Stenaelurillus striolatus

Scientific classification
- Kingdom: Animalia
- Phylum: Arthropoda
- Subphylum: Chelicerata
- Class: Arachnida
- Order: Araneae
- Infraorder: Araneomorphae
- Family: Salticidae
- Genus: Stenaelurillus
- Species: S. striolatus
- Binomial name: Stenaelurillus striolatus Wesołowska & A. Russell-Smith, 2011

= Stenaelurillus striolatus =

- Authority: Wesołowska & A. Russell-Smith, 2011

Species of spider

Stenaelurillus striolatus is a species of jumping spider in the genus Stenaelurillus that is endemic to Nigeria. It was first described in 2011 by Wanda Wesołowska and Anthony Russell-Smith. Only the male has been identified. The spider is small, with a brown cephalothorax 2.5 mm in length and black abdomen 2.4 mm in length. The abdomen is marked with two shining white stripes which give the species its name.
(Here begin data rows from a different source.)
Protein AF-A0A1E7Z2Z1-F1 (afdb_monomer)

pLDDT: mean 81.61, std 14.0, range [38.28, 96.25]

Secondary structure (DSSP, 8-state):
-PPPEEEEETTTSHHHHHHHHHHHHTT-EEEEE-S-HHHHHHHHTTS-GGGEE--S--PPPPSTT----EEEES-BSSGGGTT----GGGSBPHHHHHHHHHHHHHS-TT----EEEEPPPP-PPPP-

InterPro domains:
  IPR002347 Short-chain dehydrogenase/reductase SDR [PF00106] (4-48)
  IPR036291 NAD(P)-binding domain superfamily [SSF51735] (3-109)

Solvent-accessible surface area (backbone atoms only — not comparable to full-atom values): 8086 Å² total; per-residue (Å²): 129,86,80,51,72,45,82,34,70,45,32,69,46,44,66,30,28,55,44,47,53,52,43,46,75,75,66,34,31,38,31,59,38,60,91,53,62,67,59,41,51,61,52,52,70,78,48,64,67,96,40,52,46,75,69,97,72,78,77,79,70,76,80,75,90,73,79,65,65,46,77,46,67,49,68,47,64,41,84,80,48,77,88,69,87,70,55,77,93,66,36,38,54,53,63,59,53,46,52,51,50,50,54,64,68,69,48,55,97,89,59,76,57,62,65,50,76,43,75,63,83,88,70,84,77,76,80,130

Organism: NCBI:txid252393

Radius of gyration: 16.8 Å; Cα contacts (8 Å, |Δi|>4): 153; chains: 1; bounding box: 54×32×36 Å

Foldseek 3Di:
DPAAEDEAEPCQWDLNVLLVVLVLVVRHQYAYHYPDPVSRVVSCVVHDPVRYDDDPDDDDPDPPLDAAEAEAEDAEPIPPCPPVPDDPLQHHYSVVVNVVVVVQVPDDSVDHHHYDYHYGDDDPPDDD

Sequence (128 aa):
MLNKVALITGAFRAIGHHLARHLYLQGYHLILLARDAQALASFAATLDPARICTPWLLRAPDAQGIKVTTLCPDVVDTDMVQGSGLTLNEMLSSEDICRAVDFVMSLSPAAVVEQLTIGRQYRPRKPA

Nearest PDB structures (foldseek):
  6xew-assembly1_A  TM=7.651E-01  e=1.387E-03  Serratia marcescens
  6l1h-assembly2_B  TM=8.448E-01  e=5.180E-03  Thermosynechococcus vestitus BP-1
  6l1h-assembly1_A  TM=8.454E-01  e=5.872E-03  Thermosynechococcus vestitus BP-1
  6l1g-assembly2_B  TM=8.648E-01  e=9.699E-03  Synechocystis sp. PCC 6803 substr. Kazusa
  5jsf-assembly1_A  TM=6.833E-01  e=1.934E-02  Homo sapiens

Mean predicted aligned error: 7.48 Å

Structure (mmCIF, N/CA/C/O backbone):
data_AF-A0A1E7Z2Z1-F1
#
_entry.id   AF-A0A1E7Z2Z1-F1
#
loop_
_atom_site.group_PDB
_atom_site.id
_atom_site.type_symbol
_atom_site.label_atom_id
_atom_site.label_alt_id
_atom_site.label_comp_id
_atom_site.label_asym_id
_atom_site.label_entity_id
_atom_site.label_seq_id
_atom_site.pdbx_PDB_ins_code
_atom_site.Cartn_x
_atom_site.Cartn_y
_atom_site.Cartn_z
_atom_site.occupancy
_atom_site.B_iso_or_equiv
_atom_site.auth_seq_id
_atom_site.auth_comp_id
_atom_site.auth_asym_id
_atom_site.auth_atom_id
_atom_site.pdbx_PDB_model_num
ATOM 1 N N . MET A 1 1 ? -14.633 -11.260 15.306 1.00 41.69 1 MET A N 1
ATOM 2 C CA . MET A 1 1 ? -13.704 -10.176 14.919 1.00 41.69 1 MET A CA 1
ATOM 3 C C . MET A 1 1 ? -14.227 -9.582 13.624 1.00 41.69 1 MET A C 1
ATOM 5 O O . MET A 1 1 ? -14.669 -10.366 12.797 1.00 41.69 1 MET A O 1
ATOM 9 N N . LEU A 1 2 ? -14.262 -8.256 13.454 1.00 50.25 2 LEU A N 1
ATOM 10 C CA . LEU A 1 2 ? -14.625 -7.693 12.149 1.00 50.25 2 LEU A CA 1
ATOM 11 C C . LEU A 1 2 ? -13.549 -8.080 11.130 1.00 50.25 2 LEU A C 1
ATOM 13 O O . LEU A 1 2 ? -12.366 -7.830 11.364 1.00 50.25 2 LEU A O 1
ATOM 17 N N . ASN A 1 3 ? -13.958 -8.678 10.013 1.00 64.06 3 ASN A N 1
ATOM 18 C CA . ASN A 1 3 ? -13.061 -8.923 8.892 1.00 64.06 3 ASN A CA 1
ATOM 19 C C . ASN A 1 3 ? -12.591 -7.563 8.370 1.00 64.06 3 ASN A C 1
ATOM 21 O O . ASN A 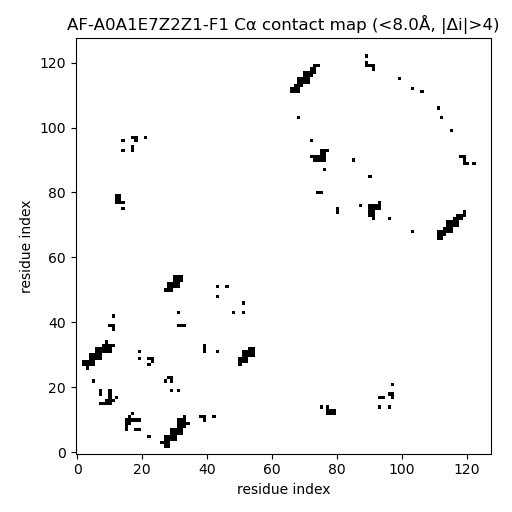1 3 ? -13.407 -6.732 7.973 1.00 64.06 3 ASN A O 1
ATOM 25 N N . LYS A 1 4 ? -11.280 -7.311 8.413 1.00 81.06 4 LYS A N 1
ATOM 26 C CA . LYS A 1 4 ? -10.711 -6.064 7.903 1.00 81.06 4 LYS A CA 1
ATOM 27 C C . LYS A 1 4 ? -10.806 -6.083 6.380 1.00 81.06 4 LYS A C 1
ATOM 29 O O . LYS A 1 4 ? -10.312 -7.017 5.750 1.00 81.06 4 LYS A O 1
ATOM 34 N N . VAL A 1 5 ? -11.454 -5.080 5.800 1.00 82.19 5 VAL A N 1
ATOM 35 C CA . VAL A 1 5 ? -11.658 -4.969 4.351 1.00 82.19 5 VAL A CA 1
ATOM 36 C C . VAL A 1 5 ? -10.843 -3.797 3.818 1.00 82.19 5 VAL A C 1
ATOM 38 O O . VAL A 1 5 ? -10.876 -2.720 4.408 1.00 82.19 5 VAL A O 1
ATOM 41 N N . ALA A 1 6 ? -10.132 -3.992 2.709 1.00 86.81 6 ALA A N 1
ATOM 42 C CA . ALA A 1 6 ? -9.408 -2.931 2.015 1.00 86.81 6 ALA A CA 1
ATOM 43 C C . ALA A 1 6 ? -9.939 -2.748 0.590 1.00 86.81 6 ALA A C 1
ATOM 45 O O . ALA A 1 6 ? -9.981 -3.701 -0.185 1.00 86.81 6 ALA A O 1
ATOM 46 N N . LEU A 1 7 ? -10.315 -1.517 0.242 1.00 86.25 7 LEU A N 1
ATOM 47 C CA . LEU A 1 7 ? -10.675 -1.122 -1.117 1.00 86.25 7 LEU A CA 1
ATOM 48 C C . LEU A 1 7 ? -9.456 -0.546 -1.830 1.00 86.25 7 LEU A C 1
ATOM 50 O O . LEU A 1 7 ? -8.867 0.420 -1.352 1.00 86.25 7 LEU A O 1
ATOM 54 N N . ILE A 1 8 ? -9.106 -1.107 -2.984 1.00 86.75 8 ILE A N 1
ATOM 55 C CA . ILE A 1 8 ? -7.926 -0.704 -3.748 1.00 86.75 8 ILE A CA 1
ATOM 56 C C . ILE A 1 8 ? -8.343 -0.393 -5.181 1.00 86.75 8 ILE A C 1
ATOM 58 O O . ILE A 1 8 ? -8.784 -1.267 -5.931 1.00 86.75 8 ILE A O 1
ATOM 62 N N . THR A 1 9 ? -8.180 0.869 -5.570 1.00 81.62 9 THR A N 1
ATOM 63 C CA . THR A 1 9 ? -8.345 1.329 -6.949 1.00 81.62 9 THR A CA 1
ATOM 64 C C . THR A 1 9 ? -7.014 1.192 -7.694 1.00 81.62 9 THR A C 1
ATOM 66 O O . THR A 1 9 ? -5.952 1.505 -7.167 1.00 81.62 9 THR A O 1
ATOM 69 N N . GLY A 1 10 ? -7.040 0.657 -8.917 1.00 81.19 10 GLY A N 1
ATOM 70 C CA . GLY A 1 10 ? -5.821 0.384 -9.689 1.00 81.19 10 GLY A CA 1
ATOM 71 C C . GLY A 1 10 ? -5.014 -0.824 -9.194 1.00 81.19 10 GLY A C 1
ATOM 72 O O . GLY A 1 10 ? -3.811 -0.883 -9.420 1.00 81.19 10 GLY A O 1
ATOM 73 N N . ALA A 1 11 ? -5.661 -1.805 -8.560 1.00 80.44 11 ALA A N 1
ATOM 74 C CA . ALA A 1 11 ? -5.011 -2.905 -7.836 1.00 80.44 11 ALA A CA 1
ATOM 75 C C . ALA A 1 11 ? -4.143 -3.881 -8.668 1.00 80.44 11 ALA A C 1
ATOM 77 O O . ALA A 1 11 ? -3.591 -4.825 -8.117 1.00 80.44 11 ALA A O 1
ATOM 78 N N . PHE A 1 12 ? -4.036 -3.706 -9.985 1.00 78.81 12 PHE A N 1
ATOM 79 C CA . PHE A 1 12 ? -3.347 -4.646 -10.878 1.00 78.81 12 PHE A CA 1
ATOM 80 C C . PHE A 1 12 ? -1.984 -4.156 -11.380 1.00 78.81 12 PHE A C 1
ATOM 82 O O . PHE A 1 12 ? -1.277 -4.926 -12.020 1.00 78.81 12 PHE A O 1
ATOM 89 N N . ARG A 1 13 ? -1.618 -2.895 -11.116 1.00 83.94 13 ARG A N 1
ATOM 90 C CA . ARG A 1 13 ? -0.337 -2.312 -11.543 1.00 83.94 13 ARG A CA 1
ATOM 91 C C . ARG A 1 13 ? 0.242 -1.374 -10.487 1.00 83.94 13 ARG A C 1
ATOM 93 O O . ARG A 1 13 ? -0.487 -0.925 -9.597 1.00 83.94 13 ARG A O 1
ATOM 100 N N . ALA A 1 14 ? 1.529 -1.065 -10.616 1.00 88.75 14 ALA A N 1
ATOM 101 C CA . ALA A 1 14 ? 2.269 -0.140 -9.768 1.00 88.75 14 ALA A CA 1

It is distinguished from other members of the genus by its clypeus, which is entirely dark brown and black.

==Taxonomy==
Stenaelurillus striolatus was first described by Wanda Wesołowska and Anthony Russell-Smith in 2011. It is one of over 500 species identified by the Polish arachnologist Wesołowska. The genus Stenaelurillus was first raised by Eugène Simon in 1886. The name relates to the genus name Aelurillus, which itself derives from the Greek word for cat, with the addition of a Greek stem meaning narrow. In 2015, Wayne Maddison placed it in the subtribe Aelurillina within the tribe Aelurillini, which is itself in the clade Saltafresia. It was subsequently grouped with nine other genera of jumping spiders under the name Aelurillines two years later in 2017. The species name relates to the shining stripes that mark the abdomen.

==Description==
Only the male has been described. The spider is small, with a cephalothorax that measures 2.5 mm in length and 1.8 mm in width. It has a brown pear-shaped carapace with two stripes formed by white hairs. The abdomen is narrower than other species in the genus, and is black with three distinctive shining stripes. The shape of the abdomen differs from other species of Stenaelurillus, which are typically oblong. It is 2.4 mm long and 1.5 mm wide. The eye field is black, while the legs are yellow, as are the pedipalps. The palpal bulb is similar to Stenaelurillus glaber, Stenaelurillus hirsutus and Stenaelurillus pilosus. It can be distinguished from these species by the fact that the clypeus is entirely dark brown and black.
.
==Distribution and habitat==
The species is endemic to Nigeria. The holotype for the species was found in the Borgu Game Reserve in Kwara State in 1973. It was found in cultivated savanna.